Entries in Mongrel (3)

Tuesday
Jul282009

37signals Architecture

Update 7: Basecamp, now with more vroom. Basecamp application servers running Ruby code were upgraded and virtualization was removed. The result: A 66 % reduction in the response time while handling multiples of the traffic is beyond what I expected. They still use virtualization (Linux KVM), just less of it now.
Update 6: Things We’ve Learned at 37Signals. Themes: less is more; don't worry be happy.
Update 5: Nuts & Bolts: HAproxy . Nice explanation (post, screencast) by Mark Imbriaco of why HAProxy (load balancing proxy server) is their favorite (fast, efficient, graceful configuration, queues requests when Mongrels are busy) for spreading dynamic content between Apache web servers and Mongrel application servers.
Update 4: O'Rielly's Tim O'Brien interviews David Hansson, Rails creator and 37signals partner. Says BaseCamp scales horizontally on the application and web tier. Scales up for the database, using one "big ass" 128GB machine. Says: As technology moves on, hardware gets cheaper and cheaper. In my mind, you don't want to shard unless you positively have to, sort of a last resort approach.
Update 3: The need for speed: Making Basecamp faster. Pages now load twice as fast, cut CPU usage by a third and database time by about half. Results achieved by: Analysis, Caching, MySQL optimizations, Hardware upgrades.
Update 2: customer support is handled in real-time using Campfire.
Update: highly useful information on creating a customer billing system.


In the giving spirit of Christmas the folks at 37signals have shared a bit about how their system works. 37signals is most famous for loosing Ruby on Rails into the world and they've use RoR to make their very popular Basecamp, Highrise, Backpack, and Campfire products. RoR takes a lot of heat for being a performance dog, but 37signals seems to handle a lot of traffic with relatively normal sounding resources. This is just an initial data dump, they promise to add more details later. As they add more I'll update it here.

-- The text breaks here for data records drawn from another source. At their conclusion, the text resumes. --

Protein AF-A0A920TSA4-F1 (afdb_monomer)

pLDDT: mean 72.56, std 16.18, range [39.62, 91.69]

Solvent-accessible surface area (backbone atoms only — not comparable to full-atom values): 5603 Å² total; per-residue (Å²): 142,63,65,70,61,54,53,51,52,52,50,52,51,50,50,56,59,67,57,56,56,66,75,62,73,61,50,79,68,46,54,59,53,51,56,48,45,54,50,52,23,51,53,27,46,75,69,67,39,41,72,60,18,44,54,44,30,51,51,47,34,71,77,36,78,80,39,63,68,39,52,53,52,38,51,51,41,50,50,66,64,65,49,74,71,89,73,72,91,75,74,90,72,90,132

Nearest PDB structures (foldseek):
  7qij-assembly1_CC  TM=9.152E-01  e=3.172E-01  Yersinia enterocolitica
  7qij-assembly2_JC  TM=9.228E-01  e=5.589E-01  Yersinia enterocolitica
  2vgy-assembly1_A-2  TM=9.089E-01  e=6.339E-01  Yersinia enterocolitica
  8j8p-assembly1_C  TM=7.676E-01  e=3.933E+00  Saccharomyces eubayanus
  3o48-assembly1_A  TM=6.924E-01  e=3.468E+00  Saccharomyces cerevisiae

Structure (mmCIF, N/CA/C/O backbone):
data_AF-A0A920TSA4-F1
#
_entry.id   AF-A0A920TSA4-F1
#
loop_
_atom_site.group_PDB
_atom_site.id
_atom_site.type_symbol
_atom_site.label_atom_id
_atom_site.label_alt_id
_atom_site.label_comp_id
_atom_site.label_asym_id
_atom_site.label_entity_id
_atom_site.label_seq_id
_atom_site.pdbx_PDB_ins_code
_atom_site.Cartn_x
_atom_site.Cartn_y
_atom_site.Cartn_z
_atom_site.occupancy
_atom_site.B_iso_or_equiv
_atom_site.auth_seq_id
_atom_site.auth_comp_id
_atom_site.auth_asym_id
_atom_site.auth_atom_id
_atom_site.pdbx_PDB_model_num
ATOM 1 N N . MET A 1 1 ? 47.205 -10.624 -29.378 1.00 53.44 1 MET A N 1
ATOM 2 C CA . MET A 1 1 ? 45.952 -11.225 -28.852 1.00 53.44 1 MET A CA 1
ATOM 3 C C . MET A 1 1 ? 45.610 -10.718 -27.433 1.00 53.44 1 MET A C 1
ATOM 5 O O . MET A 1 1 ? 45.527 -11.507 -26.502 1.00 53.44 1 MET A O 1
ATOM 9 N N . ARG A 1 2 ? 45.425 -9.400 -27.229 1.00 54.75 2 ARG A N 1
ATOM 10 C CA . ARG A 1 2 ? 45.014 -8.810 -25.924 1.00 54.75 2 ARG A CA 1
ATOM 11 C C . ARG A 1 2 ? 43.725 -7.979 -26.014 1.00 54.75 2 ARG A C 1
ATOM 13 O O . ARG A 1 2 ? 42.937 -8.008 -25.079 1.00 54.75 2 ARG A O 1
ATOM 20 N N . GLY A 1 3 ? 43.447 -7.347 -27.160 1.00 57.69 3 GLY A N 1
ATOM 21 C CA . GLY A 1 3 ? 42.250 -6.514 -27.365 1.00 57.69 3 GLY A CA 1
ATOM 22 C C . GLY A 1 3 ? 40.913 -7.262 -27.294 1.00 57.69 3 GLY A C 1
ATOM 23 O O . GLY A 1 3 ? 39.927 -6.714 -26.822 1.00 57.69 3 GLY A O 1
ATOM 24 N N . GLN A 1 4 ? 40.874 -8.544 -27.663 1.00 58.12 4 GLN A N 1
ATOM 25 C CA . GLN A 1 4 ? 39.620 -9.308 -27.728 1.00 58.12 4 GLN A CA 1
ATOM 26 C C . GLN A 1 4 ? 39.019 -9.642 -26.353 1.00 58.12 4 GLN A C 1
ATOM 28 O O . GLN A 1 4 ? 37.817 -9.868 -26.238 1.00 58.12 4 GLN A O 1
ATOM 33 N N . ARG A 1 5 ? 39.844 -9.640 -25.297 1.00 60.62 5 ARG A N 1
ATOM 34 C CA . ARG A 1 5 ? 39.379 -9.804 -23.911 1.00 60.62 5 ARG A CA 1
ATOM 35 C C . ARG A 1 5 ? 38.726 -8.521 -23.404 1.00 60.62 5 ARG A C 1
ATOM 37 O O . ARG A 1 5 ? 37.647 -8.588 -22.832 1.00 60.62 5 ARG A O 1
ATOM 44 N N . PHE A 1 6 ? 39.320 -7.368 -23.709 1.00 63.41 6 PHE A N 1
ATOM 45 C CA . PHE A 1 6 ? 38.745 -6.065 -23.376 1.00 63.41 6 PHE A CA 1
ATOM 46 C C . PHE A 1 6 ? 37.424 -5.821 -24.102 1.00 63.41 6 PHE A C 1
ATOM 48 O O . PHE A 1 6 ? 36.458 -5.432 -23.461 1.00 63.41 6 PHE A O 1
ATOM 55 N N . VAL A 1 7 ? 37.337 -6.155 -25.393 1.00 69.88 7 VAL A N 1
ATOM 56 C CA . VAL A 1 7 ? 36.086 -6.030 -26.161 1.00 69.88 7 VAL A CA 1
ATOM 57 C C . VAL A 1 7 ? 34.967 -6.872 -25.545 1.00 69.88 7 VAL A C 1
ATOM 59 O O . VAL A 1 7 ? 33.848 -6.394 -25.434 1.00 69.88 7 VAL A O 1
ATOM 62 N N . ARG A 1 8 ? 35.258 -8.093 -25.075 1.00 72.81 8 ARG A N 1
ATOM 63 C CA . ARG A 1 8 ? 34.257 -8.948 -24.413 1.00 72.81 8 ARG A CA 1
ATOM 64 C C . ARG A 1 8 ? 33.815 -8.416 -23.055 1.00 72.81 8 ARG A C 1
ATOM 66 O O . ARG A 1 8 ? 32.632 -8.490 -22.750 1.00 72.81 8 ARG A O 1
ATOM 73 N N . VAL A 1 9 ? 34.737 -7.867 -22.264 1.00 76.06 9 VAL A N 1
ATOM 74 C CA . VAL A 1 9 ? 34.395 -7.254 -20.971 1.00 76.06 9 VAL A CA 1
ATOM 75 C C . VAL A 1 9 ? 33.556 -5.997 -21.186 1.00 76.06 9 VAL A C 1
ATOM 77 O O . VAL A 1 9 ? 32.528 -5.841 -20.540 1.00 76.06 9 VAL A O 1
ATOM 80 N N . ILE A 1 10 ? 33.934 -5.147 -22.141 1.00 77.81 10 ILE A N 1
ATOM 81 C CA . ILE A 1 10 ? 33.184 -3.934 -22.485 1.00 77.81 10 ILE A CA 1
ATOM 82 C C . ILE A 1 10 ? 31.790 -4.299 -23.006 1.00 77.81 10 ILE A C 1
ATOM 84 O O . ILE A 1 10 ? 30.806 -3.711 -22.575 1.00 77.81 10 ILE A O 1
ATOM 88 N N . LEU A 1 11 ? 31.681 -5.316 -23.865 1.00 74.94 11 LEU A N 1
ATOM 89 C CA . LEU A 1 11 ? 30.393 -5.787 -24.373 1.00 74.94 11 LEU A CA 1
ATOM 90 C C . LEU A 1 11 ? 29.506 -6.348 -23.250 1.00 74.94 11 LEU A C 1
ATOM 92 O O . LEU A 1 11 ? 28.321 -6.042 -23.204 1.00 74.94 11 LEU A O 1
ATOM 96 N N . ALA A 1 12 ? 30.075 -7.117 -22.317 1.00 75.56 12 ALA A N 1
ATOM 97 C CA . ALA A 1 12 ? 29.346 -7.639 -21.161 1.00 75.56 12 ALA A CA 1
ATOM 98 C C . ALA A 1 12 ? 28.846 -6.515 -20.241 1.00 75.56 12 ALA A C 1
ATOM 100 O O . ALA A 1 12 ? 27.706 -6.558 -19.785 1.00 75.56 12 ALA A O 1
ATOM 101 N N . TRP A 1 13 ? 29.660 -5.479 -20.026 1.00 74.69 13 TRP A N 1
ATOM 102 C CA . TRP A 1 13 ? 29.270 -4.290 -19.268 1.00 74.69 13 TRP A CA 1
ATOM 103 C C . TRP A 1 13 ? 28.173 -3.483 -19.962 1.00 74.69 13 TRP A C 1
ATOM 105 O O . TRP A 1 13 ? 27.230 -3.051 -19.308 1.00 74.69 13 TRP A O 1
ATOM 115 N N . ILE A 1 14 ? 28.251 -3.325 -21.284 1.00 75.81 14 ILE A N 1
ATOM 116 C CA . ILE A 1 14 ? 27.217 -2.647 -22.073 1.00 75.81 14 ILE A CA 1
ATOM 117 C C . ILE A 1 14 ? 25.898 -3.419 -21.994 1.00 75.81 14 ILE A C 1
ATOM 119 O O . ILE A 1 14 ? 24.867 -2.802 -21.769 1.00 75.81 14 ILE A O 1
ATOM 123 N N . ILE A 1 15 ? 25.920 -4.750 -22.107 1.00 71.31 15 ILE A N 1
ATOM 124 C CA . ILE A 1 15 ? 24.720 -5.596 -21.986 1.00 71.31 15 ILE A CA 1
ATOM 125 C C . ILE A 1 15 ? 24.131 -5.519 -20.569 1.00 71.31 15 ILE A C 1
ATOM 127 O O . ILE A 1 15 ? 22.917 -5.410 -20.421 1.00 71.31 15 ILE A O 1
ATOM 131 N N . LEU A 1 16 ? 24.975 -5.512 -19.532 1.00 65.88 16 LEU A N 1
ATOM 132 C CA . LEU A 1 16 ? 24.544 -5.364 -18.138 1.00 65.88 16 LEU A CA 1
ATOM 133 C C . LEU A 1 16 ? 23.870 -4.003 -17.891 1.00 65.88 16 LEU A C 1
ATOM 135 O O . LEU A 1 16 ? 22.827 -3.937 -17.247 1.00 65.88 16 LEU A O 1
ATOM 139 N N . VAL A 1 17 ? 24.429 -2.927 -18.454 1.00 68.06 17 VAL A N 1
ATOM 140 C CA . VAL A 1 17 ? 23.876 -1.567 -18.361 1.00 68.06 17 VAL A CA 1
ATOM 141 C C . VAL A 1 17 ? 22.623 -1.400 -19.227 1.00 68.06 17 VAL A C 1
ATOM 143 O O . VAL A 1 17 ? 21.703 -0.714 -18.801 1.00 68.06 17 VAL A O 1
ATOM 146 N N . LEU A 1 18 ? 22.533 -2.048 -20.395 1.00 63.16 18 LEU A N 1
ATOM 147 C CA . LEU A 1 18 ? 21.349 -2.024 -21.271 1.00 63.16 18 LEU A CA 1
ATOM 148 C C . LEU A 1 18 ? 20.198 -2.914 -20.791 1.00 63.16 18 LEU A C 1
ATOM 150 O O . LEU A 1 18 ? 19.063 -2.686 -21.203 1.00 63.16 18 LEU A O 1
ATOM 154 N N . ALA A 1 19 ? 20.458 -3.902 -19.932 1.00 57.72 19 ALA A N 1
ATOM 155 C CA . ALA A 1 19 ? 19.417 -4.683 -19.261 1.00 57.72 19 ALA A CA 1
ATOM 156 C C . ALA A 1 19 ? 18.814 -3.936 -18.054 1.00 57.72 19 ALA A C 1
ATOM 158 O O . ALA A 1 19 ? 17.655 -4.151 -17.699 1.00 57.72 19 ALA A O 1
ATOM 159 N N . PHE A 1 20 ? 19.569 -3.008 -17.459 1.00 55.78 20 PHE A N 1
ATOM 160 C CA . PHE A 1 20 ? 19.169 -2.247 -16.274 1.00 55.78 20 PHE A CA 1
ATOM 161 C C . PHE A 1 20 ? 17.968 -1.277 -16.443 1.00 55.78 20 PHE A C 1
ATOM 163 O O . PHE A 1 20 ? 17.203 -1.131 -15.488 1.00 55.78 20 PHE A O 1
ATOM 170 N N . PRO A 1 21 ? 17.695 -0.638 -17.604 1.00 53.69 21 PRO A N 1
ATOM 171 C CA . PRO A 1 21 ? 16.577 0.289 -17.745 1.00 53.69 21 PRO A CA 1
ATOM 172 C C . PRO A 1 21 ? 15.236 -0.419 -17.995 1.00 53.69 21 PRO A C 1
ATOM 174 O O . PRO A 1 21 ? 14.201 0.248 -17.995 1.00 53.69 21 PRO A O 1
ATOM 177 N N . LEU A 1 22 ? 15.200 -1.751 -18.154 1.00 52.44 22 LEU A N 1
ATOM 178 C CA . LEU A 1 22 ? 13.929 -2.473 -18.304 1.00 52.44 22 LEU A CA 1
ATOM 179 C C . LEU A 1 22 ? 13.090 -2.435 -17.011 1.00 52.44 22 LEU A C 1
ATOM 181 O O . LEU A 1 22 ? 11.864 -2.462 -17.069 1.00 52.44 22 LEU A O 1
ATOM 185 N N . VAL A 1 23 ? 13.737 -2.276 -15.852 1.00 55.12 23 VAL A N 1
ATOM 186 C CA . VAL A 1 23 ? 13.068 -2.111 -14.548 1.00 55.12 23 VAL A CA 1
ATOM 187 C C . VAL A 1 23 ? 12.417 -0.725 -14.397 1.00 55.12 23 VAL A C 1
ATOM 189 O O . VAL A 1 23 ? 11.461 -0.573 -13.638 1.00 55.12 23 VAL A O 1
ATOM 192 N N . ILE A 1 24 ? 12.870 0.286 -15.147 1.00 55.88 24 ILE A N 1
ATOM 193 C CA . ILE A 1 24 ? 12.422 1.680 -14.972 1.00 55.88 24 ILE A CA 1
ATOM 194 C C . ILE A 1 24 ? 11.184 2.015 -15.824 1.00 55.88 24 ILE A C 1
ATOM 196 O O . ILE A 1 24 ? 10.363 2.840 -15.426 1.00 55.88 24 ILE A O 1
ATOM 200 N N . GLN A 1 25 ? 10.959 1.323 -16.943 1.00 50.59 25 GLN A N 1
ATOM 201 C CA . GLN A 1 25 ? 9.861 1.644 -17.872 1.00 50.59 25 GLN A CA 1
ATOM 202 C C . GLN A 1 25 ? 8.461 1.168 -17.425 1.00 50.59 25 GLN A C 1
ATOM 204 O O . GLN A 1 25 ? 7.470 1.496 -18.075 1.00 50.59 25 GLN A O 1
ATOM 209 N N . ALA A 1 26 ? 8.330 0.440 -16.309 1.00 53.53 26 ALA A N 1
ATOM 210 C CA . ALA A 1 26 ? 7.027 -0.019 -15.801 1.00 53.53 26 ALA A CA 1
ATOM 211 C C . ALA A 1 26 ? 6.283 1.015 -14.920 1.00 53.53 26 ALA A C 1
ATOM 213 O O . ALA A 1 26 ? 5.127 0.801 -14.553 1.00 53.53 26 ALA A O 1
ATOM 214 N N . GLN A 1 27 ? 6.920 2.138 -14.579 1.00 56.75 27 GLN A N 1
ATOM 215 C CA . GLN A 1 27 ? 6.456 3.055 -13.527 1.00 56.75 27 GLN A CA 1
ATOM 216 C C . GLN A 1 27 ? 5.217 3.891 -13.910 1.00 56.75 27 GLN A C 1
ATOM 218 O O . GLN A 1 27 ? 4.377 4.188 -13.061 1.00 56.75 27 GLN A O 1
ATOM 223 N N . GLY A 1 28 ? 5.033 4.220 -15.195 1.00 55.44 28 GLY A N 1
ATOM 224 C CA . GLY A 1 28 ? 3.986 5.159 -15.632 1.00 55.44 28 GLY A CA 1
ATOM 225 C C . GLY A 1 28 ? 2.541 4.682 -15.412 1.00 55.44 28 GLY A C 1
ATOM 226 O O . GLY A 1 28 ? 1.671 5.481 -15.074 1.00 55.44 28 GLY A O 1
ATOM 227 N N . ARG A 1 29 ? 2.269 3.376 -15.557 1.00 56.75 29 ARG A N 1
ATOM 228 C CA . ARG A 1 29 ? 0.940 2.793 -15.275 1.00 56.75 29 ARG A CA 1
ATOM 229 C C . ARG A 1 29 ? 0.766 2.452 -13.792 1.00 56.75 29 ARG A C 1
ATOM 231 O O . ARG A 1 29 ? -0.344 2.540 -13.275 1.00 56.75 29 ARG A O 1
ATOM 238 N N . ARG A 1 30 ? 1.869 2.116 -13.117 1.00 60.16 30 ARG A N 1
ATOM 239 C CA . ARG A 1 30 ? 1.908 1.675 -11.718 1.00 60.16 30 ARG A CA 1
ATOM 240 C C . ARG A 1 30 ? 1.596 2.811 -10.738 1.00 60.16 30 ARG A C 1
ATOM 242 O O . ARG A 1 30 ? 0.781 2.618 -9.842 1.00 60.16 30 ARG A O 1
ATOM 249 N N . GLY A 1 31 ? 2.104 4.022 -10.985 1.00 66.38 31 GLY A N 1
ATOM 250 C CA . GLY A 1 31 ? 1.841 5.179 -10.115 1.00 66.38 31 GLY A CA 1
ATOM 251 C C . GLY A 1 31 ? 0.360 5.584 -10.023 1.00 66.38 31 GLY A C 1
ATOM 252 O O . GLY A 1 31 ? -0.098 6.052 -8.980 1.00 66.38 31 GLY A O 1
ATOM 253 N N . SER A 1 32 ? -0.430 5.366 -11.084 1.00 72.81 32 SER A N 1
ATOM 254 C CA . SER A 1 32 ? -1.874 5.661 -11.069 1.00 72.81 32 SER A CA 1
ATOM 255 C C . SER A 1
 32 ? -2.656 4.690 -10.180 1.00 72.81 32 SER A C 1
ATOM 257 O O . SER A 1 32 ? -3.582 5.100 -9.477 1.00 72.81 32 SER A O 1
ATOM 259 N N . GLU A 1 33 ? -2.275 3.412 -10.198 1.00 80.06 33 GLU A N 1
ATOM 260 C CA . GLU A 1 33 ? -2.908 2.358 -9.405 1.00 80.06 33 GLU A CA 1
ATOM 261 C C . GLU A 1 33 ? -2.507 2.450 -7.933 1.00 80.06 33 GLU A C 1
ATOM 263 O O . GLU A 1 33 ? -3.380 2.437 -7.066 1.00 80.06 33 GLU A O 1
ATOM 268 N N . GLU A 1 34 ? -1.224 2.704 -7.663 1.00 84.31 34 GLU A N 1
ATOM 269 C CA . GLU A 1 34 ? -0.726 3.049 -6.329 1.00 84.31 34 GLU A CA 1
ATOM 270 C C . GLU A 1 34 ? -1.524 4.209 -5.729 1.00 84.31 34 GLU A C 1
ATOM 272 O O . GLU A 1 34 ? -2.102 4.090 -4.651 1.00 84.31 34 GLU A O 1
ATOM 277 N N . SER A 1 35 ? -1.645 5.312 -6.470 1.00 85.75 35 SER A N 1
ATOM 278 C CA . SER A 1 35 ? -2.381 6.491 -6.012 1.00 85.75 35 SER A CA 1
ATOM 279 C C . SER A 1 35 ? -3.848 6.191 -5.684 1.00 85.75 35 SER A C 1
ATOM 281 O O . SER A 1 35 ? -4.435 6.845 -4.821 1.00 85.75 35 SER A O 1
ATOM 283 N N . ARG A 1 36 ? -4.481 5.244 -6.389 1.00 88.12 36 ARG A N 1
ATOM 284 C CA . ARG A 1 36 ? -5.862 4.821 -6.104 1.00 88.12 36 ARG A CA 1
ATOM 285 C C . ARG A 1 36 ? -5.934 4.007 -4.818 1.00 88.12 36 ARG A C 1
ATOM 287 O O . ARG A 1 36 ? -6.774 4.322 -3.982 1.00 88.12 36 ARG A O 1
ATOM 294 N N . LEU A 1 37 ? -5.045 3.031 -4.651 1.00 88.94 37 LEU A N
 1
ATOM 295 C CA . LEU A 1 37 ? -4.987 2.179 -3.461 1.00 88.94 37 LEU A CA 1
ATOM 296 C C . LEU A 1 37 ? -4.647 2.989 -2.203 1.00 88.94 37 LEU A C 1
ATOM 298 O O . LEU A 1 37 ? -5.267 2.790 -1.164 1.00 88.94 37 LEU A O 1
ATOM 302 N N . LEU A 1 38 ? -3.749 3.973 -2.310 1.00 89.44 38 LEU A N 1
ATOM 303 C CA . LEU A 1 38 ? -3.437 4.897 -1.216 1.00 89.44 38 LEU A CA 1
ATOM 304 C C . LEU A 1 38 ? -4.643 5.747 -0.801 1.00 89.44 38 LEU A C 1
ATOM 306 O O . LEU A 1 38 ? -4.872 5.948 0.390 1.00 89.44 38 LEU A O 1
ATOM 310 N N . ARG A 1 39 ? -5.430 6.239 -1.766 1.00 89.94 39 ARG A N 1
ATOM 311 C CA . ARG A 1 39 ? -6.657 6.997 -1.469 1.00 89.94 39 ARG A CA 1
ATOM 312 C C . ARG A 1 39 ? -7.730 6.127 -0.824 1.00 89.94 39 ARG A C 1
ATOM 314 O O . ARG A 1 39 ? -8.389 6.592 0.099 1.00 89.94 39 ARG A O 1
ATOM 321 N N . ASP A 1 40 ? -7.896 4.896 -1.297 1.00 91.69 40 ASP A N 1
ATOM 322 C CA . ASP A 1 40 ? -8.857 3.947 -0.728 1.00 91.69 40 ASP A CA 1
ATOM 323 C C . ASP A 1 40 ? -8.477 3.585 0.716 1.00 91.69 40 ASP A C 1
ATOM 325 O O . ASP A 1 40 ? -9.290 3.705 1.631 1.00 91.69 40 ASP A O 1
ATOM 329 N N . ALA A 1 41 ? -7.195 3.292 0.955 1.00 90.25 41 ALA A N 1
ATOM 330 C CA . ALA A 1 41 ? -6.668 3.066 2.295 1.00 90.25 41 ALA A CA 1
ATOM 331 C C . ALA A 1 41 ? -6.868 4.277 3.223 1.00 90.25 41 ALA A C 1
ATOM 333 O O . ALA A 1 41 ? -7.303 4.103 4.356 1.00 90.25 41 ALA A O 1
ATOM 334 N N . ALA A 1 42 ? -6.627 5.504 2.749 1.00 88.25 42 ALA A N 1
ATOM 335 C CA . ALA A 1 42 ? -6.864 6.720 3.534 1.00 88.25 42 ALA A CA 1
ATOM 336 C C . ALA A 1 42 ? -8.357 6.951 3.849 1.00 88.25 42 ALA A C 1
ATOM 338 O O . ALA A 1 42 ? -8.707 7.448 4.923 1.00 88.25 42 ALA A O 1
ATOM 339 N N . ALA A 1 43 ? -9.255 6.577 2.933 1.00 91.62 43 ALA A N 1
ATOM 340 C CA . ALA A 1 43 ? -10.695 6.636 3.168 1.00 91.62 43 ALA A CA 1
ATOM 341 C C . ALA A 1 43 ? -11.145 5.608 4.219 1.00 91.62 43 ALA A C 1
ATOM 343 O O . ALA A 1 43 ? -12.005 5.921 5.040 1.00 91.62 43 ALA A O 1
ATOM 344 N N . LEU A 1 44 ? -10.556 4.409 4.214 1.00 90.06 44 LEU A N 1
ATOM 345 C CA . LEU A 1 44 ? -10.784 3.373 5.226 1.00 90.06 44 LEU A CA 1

Site: http://www.37signals.com

Information Sources

  • Ask 37signals: Numbers?
  • Ask 37signals: How do you process credit cards?
  • Behind the scenes at 37signals: Support
  • Ask 37signals: Why did you restart Highrise?

    Platform

  • Ruby on Rails
  • Memcached
  • Xen
  • MySQL
  • S3 for image storage

    The Stats

  • 30 servers ranging from single processor file servers to 8 CPU application servers for about 100 CPUs and 200GB of RAM.
  • Plan to diagonally scale by reducing the number of servers to 16 for about 92 CPU cores (each significantly faster than what are used today) and 230 GB of combined RAM.
  • Xen virtualization will be used to improve system management.
  • Basecamp (web based project management)
    * 2,000,000 people with accounts
    * 1,340,000 projects
    * 13,200,000 to-do items
    * 9,200,000 messages
    * 12,200,000 comments
    * 5,500,000 time tracking entries
    * 4,000,000 milestones

  • Backpack (personal and small business information management)
    * Just under 1,000,000 pages
    * 6,800,000 to-do items
    * 1,500,000 notes
    * 829,000 photos
    * 370,000 files

  • Overall storage stats (Nov 2007)
    * 5.9 terabytes of customer-uploaded files
    * 888 GB files uploaded (900,000 requests)
    * 2 TB files downloaded (8,500,000 requests)

    The Architecture

  • Memcached caching is used and they are looking to add more. Yields impressive performance results.
  • URL helper methods are used rather than building the URLs by hand.
  • Standard ActiveRecord built queries are used, but for performance reasons they will also "dig in and use" find_by_sql when necessary.
  • They fix Rails when they run into performance problems. It pays to be king :-)
  • Amazon’s S3 is used for storage of files upload by users. Extremely happy with results.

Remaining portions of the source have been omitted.